The error I'm getting is:

Traceback (most recent call last):
  File "/usr/local/lib/python3.4/site-packages/aiohttp/client.py", line 106, in request
  File "/usr/local/lib/python3.4/site-packages/aiohttp/connector.py", line 135, in connect
  File "/usr/local/lib/python3.4/site-packages/aiohttp/connector.py", line 242, in _create_connection
  File "/usr/local/Cellar/python3/3.4.1/Frameworks/Python.framework/Versions/3.4/lib/python3.4/asyncio/base_events.py", line 424, in create_connection
  File "/usr/local/Cellar/python3/3.4.1/Frameworks/Python.framework/Versions/3.4/lib/python3.4/asyncio/base_events.py", line 392, in create_connection
  File "/usr/local/Cellar/python3/3.4.1/Frameworks/Python.framework/Versions/3.4/lib/python3.4/socket.py", line 123, in __init__
OSError: [Errno 24] Too many open files

During handling of the above exception, another exception occurred:

Solution

  • Ok I finally got it to work.

    Turns out I had to use a TCPConnector which pools connections.

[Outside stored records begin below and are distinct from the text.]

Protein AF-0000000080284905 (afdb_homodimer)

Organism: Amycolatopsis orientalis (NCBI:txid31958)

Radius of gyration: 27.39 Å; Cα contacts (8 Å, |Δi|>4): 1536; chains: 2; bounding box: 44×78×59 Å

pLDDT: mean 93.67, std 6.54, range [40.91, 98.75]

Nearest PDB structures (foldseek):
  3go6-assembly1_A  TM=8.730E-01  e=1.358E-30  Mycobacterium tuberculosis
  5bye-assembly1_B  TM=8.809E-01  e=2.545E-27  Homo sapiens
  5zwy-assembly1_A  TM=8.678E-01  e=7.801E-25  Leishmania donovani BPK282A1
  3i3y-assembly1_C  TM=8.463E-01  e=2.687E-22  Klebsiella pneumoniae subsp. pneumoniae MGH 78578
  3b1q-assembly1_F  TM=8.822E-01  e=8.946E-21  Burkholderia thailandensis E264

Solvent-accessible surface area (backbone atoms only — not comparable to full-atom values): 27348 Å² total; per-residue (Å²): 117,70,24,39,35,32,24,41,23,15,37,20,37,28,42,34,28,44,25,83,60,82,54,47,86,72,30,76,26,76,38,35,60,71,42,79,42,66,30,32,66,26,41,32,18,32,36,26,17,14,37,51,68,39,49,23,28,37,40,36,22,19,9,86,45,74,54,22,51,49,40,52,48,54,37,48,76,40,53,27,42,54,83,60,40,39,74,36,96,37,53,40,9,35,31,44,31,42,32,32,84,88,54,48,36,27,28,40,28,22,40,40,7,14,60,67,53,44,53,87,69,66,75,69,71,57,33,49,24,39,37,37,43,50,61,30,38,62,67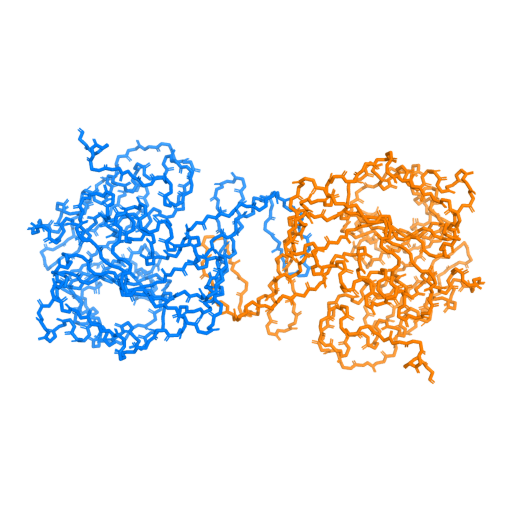,28,49,45,43,47,43,53,50,26,52,74,70,69,30,43,34,36,37,37,53,44,62,74,72,90,72,56,60,68,46,35,45,49,26,45,30,37,33,30,39,60,67,39,42,14,59,76,59,70,60,63,75,56,66,72,56,55,46,75,54,32,22,62,22,35,38,34,42,49,70,78,58,14,34,36,39,31,44,93,90,41,78,45,77,37,75,31,71,90,70,71,73,62,22,64,51,47,23,69,28,30,21,51,11,34,28,50,40,32,44,53,72,65,46,52,68,67,60,14,48,47,51,9,31,49,47,22,47,54,15,15,54,26,68,46,38,63,82,19,50,56,42,51,75,75,73,108,118,70,23,39,37,32,24,43,23,16,37,18,36,28,42,34,29,45,26,82,59,83,53,47,83,71,31,75,27,76,37,37,62,71,43,80,42,64,31,32,65,27,41,34,18,33,39,25,16,14,36,51,67,37,49,24,28,35,38,35,22,21,10,87,46,72,54,24,52,49,40,52,48,54,37,48,76,37,54,27,41,55,83,59,40,40,75,36,94,38,52,41,8,35,31,44,32,41,31,31,85,89,55,50,35,26,28,40,27,22,42,39,8,14,60,67,53,44,51,87,68,65,75,68,72,56,33,50,24,39,38,36,42,50,60,31,40,63,67,27,51,44,43,46,44,52,50,25,52,76,71,70,29,43,35,37,37,38,53,44,62,72,73,91,72,56,59,69,46,34,46,49,26,46,30,38,34,31,39,60,65,38,42,13,60,76,61,72,49,73,72,56,67,74,55,56,47,76,55,32,20,62,23,34,37,34,41,49,68,78,56,14,32,36,38,32,44,93,89,42,77,44,77,36,76,30,71,90,70,71,73,63,22,64,50,48,22,69,28,30,21,50,12,33,28,50,41,32,44,52,73,66,45,53,68,68,59,16,45,47,51,9,31,49,46,22,47,55,15,14,52,27,68,46,40,62,81,20,50,56,42,50,73,74,73,109

Sequence (572 aa):
MTSQVLVIGSANADLVVPVDRRPGGGETVLGGDTILSPGGKGANTAVAAARLGADVALLGAVGDDPYGELLKRSLAESGVDTTPLRTSERPTGIAYITVTPDGENSILVSPGANSALRPEDVDLDGAEIVVLSLEIPLETVEHAVAKAAEAGVRTLLNLSPAAELSAKTLQNLDVLLVNEHEAAFLLGGEADFPKLLDLGPKAAVVTLGAKGAAVVTADGVLEVSSPKVEAVDTTGAGDAFAGALATSLAKGEELADAARRAVKVAAITVTRQGAQPSYPTASELEMTSQVLVIGSANADLVVPVDRRPGGGETVLGGDTILSPGGKGANTAVAAARLGADVALLGAVGDDPYGELLKRSLAESGVDTTPLRTSERPTGIAYITVTPDGENSILVSPGANSALRPEDVDLDGAEIVVLSLEIPLETVEHAVAKAAEAGVRTLLNLSPAAELSAKTLQNLDVLLVNEHEAAFLLGGEADFPKLLDLGPKAAVVTLGAKGAAVVTADGVLEVSSPKVEAVDTTGAGDAFAGALATSLAKGEELADAARRAVKVAAITVTRQGAQPSYPTASELE

Secondary structure (DSSP, 8-state):
---SEEEE---EEEEEEE-SS---TT-EEE----EEEEE-HHHHHHHHHHHTT--EEEEEEEESSHHHHHHHHHHHHTTEE-TTEEEESSPPEEEEEEE-TTS-EEEEEE-GGGGG--GGG---TT-SEEEE-SSS-HHHHHHHHHHHHHHT-EEEEE--S-----HHHHHT-SEEEEEHHHHHHHHTS---GGGGGGGS-SEEEEE-GGGEEEEEETTEEEEEEPPP---S--TTHHHHHHHHHHHHHHTT--HHHHHHHHHHHHHHHTTSSSSGGGPPPGGGG-/---SEEEE---EEEEEEE-SS---TT-EEE----EEEEE-HHHHHHHHHHHTT--EEEEEEEESSHHHHHHHHHHHHTTEE-TTEEEESSPPEEEEEEE-TTS-EEEEEE-GGGGG--GGG---TT-SEEEE-SSS-HHHHHHHHHHHHHHT-EEEEE--S-----HHHHHT-SEEEEEHHHHHHHHTSS--GGGGGGGS-SEEEEE-GGGEEEEEETTEEEEEEPPP---S--TTHHHHHHHHHHHHHHTT--HHHHHHHHHHHHHHHTTSSSSGGGPPPGGGG-

Structure (mmCIF, N/CA/C/O backbone):
data_AF-0000000080284905-model_v1
#
loop_
_entity.id
_entity.type
_entity.pdbx_description
1 polymer Ribokinase
#
loop_
_atom_site.group_PDB
_atom_site.id
_atom_site.type_symbol
_atom_site.label_atom_id
_atom_site.label_alt_id
_atom_site.label_comp_id
_atom_site.label_asym_id
_atom_site.label_entity_id
_atom_site.label_seq_id
_atom_site.pdbx_PDB_ins_code
_atom_site.Cartn_x
_atom_site.Cartn_y
_atom_site.Cartn_z
_atom_site.occupancy
_atom_site.B_iso_or_equiv
_atom_site.auth_seq_id
_atom_site.auth_comp_id
_atom_site.auth_asym_id
_atom_site.auth_atom_id
_atom_site.pdbx_PDB_model_num
ATOM 1 N N . MET A 1 1 ? 20.672 -29.156 -13.625 1 40.91 1 MET A N 1
ATOM 2 C CA . MET A 1 1 ? 19.984 -29.391 -12.352 1 40.91 1 MET A CA 1
ATOM 3 C C . MET A 1 1 ? 18.562 -29.859 -12.586 1 40.91 1 MET A C 1
ATOM 5 O O . MET A 1 1 ? 17.812 -29.25 -13.352 1 40.91 1 MET A O 1
ATOM 9 N N . THR A 1 2 ? 18.375 -31.094 -12.633 1 55.34 2 THR A N 1
ATOM 10 C CA . THR A 1 2 ? 17.172 -31.812 -13.039 1 55.34 2 THR A CA 1
ATOM 11 C C . THR A 1 2 ? 16.047 -31.594 -12.039 1 55.34 2 THR A C 1
ATOM 13 O O . THR A 1 2 ? 16.047 -32.188 -10.953 1 55.34 2 THR A O 1
ATOM 16 N N . SER A 1 3 ? 15.523 -30.281 -11.977 1 65.69 3 SER A N 1
ATOM 17 C CA . SER A 1 3 ? 14.391 -30.141 -11.07 1 65.69 3 SER A CA 1
ATOM 18 C C . SER A 1 3 ? 13.125 -30.75 -11.672 1 65.69 3 SER A C 1
ATOM 20 O O . SER A 1 3 ? 12.875 -30.594 -12.875 1 65.69 3 SER A O 1
ATOM 22 N N . GLN A 1 4 ? 12.414 -31.5 -10.828 1 87.19 4 GLN A N 1
ATOM 23 C CA . GLN A 1 4 ? 11.164 -32.125 -11.258 1 87.19 4 GLN A CA 1
ATOM 24 C C . GLN A 1 4 ? 10.102 -31.047 -11.562 1 87.19 4 GLN A C 1
ATOM 26 O O . GLN A 1 4 ? 9.438 -31.109 -12.602 1 87.19 4 GLN A O 1
ATOM 31 N N . VAL A 1 5 ? 10.125 -30.016 -10.75 1 97.56 5 VAL A N 1
ATOM 32 C CA . VAL A 1 5 ? 9.164 -28.922 -10.898 1 97.56 5 VAL A CA 1
ATOM 33 C C . VAL A 1 5 ? 9.898 -27.609 -11.125 1 97.56 5 VAL A C 1
ATOM 35 O O . VAL A 1 5 ? 10.664 -27.156 -10.266 1 97.56 5 VAL A O 1
ATOM 38 N N . LEU A 1 6 ? 9.719 -26.984 -12.305 1 98.25 6 LEU A N 1
ATOM 39 C CA . LEU A 1 6 ? 10.242 -25.656 -12.578 1 98.25 6 LEU A CA 1
ATOM 40 C C . LEU A 1 6 ? 9.117 -24.625 -12.539 1 98.25 6 LEU A C 1
ATOM 42 O O . LEU A 1 6 ? 8.188 -24.672 -13.336 1 98.25 6 LEU A O 1
ATOM 46 N N . VAL A 1 7 ? 9.211 -23.75 -11.594 1 98.56 7 VAL A N 1
ATOM 47 C CA . VAL A 1 7 ? 8.273 -22.625 -11.539 1 98.56 7 VAL A CA 1
ATOM 48 C C . VAL A 1 7 ? 8.883 -21.406 -12.227 1 98.56 7 VAL A C 1
ATOM 50 O O . VAL A 1 7 ? 10.039 -21.047 -11.969 1 98.56 7 VAL A O 1
ATOM 53 N N . ILE A 1 8 ? 8.203 -20.844 -13.164 1 98.38 8 ILE A N 1
ATOM 54 C CA . ILE A 1 8 ? 8.547 -19.562 -13.758 1 98.38 8 ILE A CA 1
ATOM 55 C C . ILE A 1 8 ? 7.535 -18.5 -13.328 1 98.38 8 ILE A C 1
ATOM 57 O O . ILE A 1 8 ? 6.367 -18.562 -13.719 1 98.38 8 ILE A O 1
ATOM 61 N N . GLY A 1 9 ? 8.023 -17.609 -12.492 1 97.69 9 GLY A N 1
ATOM 62 C CA . GLY A 1 9 ? 7.016 -16.703 -11.961 1 97.69 9 GLY A CA 1
ATOM 63 C C . GLY A 1 9 ? 7.598 -15.609 -11.078 1 97.69 9 GLY A C 1
ATOM 64 O O . GLY A 1 9 ? 8.812 -15.375 -11.086 1 97.69 9 GLY A O 1
ATOM 65 N N . SER A 1 10 ? 6.734 -14.977 -10.406 1 97.56 10 SER A N 1
ATOM 66 C CA . SER A 1 10 ? 7.066 -13.766 -9.664 1 97.56 10 SER A CA 1
ATOM 67 C C . SER A 1 10 ? 7.562 -14.102 -8.258 1 97.56 10 SER A C 1
ATOM 69 O O . SER A 1 10 ? 7.203 -15.133 -7.699 1 97.56 10 SER A O 1
ATOM 71 N N . ALA A 1 11 ? 8.375 -13.258 -7.75 1 97.44 11 ALA A N 1
ATOM 72 C CA . ALA A 1 11 ? 8.758 -13.133 -6.348 1 97.44 11 ALA A CA 1
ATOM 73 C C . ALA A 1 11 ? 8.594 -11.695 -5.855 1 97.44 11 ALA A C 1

    So I made this variable:

    connector = aiohttp.TCPConnector(share_cookies=True, loop=loop)
    

    and pass it through to each get request. My new fetch routine looks like this:

    @asyncio.coroutine
    def fetch(url):
      data = ""
      try:
        yield from asyncio.sleep(1)
        response = yield from aiohttp.request('GET', url, connector=connector)
      except Exception as exc:
          print('...', url, 'has error', repr(str(exc)))
      else:
          data = (yield from response.read()).decode('utf-8', 'replace')
          response.close()
    
      return data